Home Is Where You Are (No Matter Where It May Be)
There are some of us who grow up in our local towns and may not even venture out more than 50 miles away to live, work, and even travel beyond what has always been known.
There are some of us who grow up in our local towns and may not even venture out more than 50 miles away to live, work, and even travel beyond what has always been known. There are others who spend their lives in transit for the pleasure of new discoveries or for familial or job obligations. Then again, there are those who could live in a few different locations over the course of their lifetime for whatever reason that has brought them from point A, B, and to C. Whatever our stories are for why we live where we do, how we got there, and what keeps us rooted within one place over another is as unique as we are individuals.
The thing about being home is that it’s not the house, the people who we live with, the walls, the décor, our personal affects, and the accumulation of stuff that gets collected over the years that defines us, but it’s the home that we create inside of ourselves that does. Life has a way of building us up or sometimes tends to knock us down. Our foundations can be shaky and unstable, but with repair, care, and maintenance become stronger than ever. When it’s time for a personal renovation—whether by choice or by circumstance, we continue to evolve. Our exterior may change—our weight, style of dress, age, and hairstyle, but it is the inner “updates” that render us either better or worse than before. That is in fact what we can control and decide how much or how little is going to stay the same and how much will become different.
It doesn’t matter whether we decide to pick up and go on a whim, make careful plans to organize a move, or find ourselves in a new residence and place with resistance. Whether we are near or far, in a new city, town, or country one thing remains—us. We ourselves are what creates the home and where it exists. It’s our inner worlds—our interior designs, walls, and windows that reveal what it is we want to show to our guests that we allow in and what we decide to preserve for our own personal comfort. When we find ourselves so unbearable that we’re constantly on the go, engaged, connected, plugged-in, buried in work and others, we neglect our home. The wallpaper starts to deteriorate, the garden becomes overgrown, the furniture gets covered in a layer of dust, we may trip over stacks of mail, and get lost in the shuffle of papers that has piled up. Before we know it, we don’t even recognize it and get overwhelmed of how are we going to manage, clean or reorganize and if in fact there is actually the will do so.

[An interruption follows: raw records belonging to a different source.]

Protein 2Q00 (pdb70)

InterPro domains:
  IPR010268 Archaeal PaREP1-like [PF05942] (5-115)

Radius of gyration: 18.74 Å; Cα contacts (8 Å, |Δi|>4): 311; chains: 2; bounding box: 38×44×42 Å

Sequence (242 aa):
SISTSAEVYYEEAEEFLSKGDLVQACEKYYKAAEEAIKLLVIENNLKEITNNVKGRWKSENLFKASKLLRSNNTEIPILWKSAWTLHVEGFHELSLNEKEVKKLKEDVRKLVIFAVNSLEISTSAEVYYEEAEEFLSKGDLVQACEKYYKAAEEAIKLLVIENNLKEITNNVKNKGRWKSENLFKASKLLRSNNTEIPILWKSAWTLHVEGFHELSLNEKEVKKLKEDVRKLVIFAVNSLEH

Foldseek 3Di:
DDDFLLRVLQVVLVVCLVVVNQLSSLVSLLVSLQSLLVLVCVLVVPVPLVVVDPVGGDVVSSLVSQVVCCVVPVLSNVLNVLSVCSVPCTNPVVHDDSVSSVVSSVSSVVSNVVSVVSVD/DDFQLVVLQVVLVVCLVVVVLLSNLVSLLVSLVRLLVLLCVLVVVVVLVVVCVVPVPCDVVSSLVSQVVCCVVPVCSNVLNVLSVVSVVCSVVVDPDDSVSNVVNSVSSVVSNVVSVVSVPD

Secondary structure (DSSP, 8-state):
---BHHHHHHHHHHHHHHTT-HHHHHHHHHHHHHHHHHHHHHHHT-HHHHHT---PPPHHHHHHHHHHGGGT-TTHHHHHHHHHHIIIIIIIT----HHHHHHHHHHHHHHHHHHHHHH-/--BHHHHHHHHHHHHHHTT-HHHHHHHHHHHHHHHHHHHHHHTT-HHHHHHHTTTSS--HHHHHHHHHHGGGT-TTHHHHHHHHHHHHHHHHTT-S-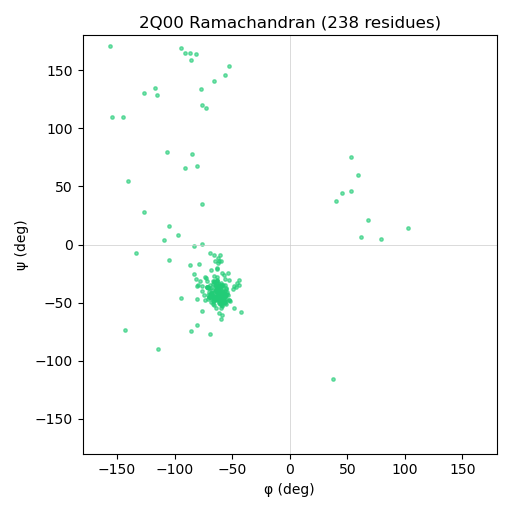-HHHHHHHHHHHHHHHHHHHHHT--

Nearest PDB structures (foldseek):
  2q00-assembly1_A  TM=1.008E+00  e=5.176E-17  Saccharolobus solfataricus P2
  2q00-assembly2_B  TM=9.787E-01  e=5.238E-14  Saccharolobus solfataricus P2
  2jpu-assembly1_A  TM=9.120E-01  e=1.182E-12  Saccharolobus solfataricus
  1wol-assembly1_A  TM=6.961E-01  e=4.690E-02  Sulfurisphaera tokodaii str. 7
  8tn1-assembly1_B  TM=3.233E-01  e=2.338E+00  synthetic construct

B-factor: mean 57.73, std 15.72, range [27.88, 100.0]

Structure (mmCIF, N/CA/C/O backbone):
data_2Q00
#
_entry.id   2Q00
#
_cell.length_a   87.927
_cell.length_b   87.927
_cell.length_c   176.870
_cell.angle_alpha   90.00
_cell.angle_beta   90.00
_cell.angle_gamma   90.00
#
_symmetry.space_group_name_H-M   'I 41 2 2'
#
loop_
_entity.id
_entity.type
_entity.pdbx_description
1 polymer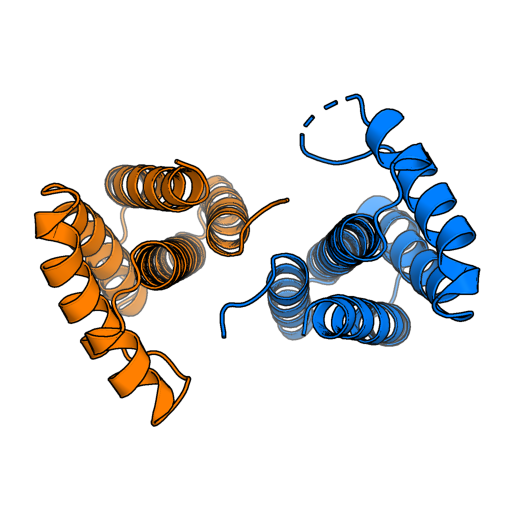 'Orf c02003 protein'
2 water water
#
loop_
_atom_site.group_PDB
_atom_site.id
_atom_site.type_symbol
_atom_site.label_atom_id
_atom_site.label_alt_id
_atom_site.label_comp_id
_atom_site.label_asym_id
_atom_site.label_entity_id
_atom_site.label_seq_id
_atom_site.pdbx_PDB_ins_code
_atom_site.Cartn_x
_atom_site.Cartn_y
_atom_site.Cartn_z
_atom_site.occupancy
_atom_site.B_iso_or_equiv
_atom_site.auth_seq_id
_atom_site.auth_comp_id
_atom_site.auth_asym_id
_atom_site.auth_atom_id
_atom_site.pdbx_PDB_model_num
ATOM 1 N N . SER A 1 2 ? 58.485 28.937 80.789 1.00 74.51 2 SER A N 1
ATOM 2 C CA . SER A 1 2 ? 57.852 30.227 80.358 1.00 74.57 2 SER A CA 1
ATOM 3 C C . SER A 1 2 ? 56.589 29.963 79.542 1.00 71.93 2 SER A C 1
ATOM 4 O O . SER A 1 2 ? 55.753 30.853 79.350 1.00 71.13 2 SER A O 1
ATOM 7 N N . ILE A 1 3 ? 56.470 28.737 79.046 1.00 66.35 3 ILE A N 1
ATOM 8 C CA . ILE A 1 3 ? 55.307 28.338 78.264 1.00 63.20 3 ILE A CA 1
ATOM 9 C C . ILE A 1 3 ? 54.761 27.079 78.922 1.00 59.08 3 ILE A C 1
ATOM 10 O O . ILE A 1 3 ? 55.510 26.140 79.202 1.00 57.78 3 ILE A O 1
ATOM 15 N N . SER A 1 4 ? 53.461 27.075 79.183 1.00 52.52 4 SER A N 1
ATOM 16 C CA . SER A 1 4 ? 52.820 25.946 79.838 1.00 50.00 4 SER A CA 1
ATOM 17 C C . SER A 1 4 ? 53.012 24.611 79.125 1.00 46.90 4 SER A C 1
ATOM 18 O O . SER A 1 4 ? 53.095 24.528 77.902 1.00 43.85 4 SER A O 1
A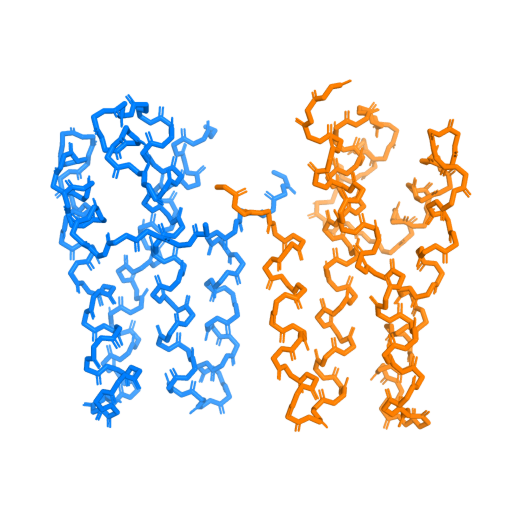TOM 21 N N . THR A 1 5 ? 53.096 23.557 79.919 1.00 47.27 5 THR A N 1
ATOM 22 C CA . THR A 1 5 ? 53.264 22.218 79.393 1.00 44.34 5 THR A CA 1
ATOM 23 C C . THR A 1 5 ? 51.869 21.709 79.105 1.00 41.72 5 THR A C 1
ATOM 24 O O . THR A 1 5 ? 50.887 22.304 79.552 1.00 44.39 5 THR A O 1
ATOM 28 N N . SER A 1 6 ? 51.762 20.635 78.337 1.00 39.44 6 SER A N 1
ATOM 29 C CA . SER A 1 6 ? 50.447 20.070 78.062 1.00 39.46 6 SER A CA 1
ATOM 30 C C . SER A 1 6 ? 49.835 19.596 79.395 1.00 38.43 6 SER A C 1
ATOM 31 O O . SER A 1 6 ? 48.624 19.660 79.602 1.00 39.26 6 SER A O 1
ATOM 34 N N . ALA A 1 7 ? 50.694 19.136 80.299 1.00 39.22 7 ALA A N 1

But when we are at peace or at least in a better place of acceptance of who we are and what it is we’d like to accomplish in order to continue our personal growth, we are always home. We are present where our feet are and there is a feeling of safety and security within the shelter we provide to ourselves. We appreciate who it is we are and what it is that we’re made of. We can navigate ourselves with ease and actually like finding tranquility within the internal sanctuary that we have created.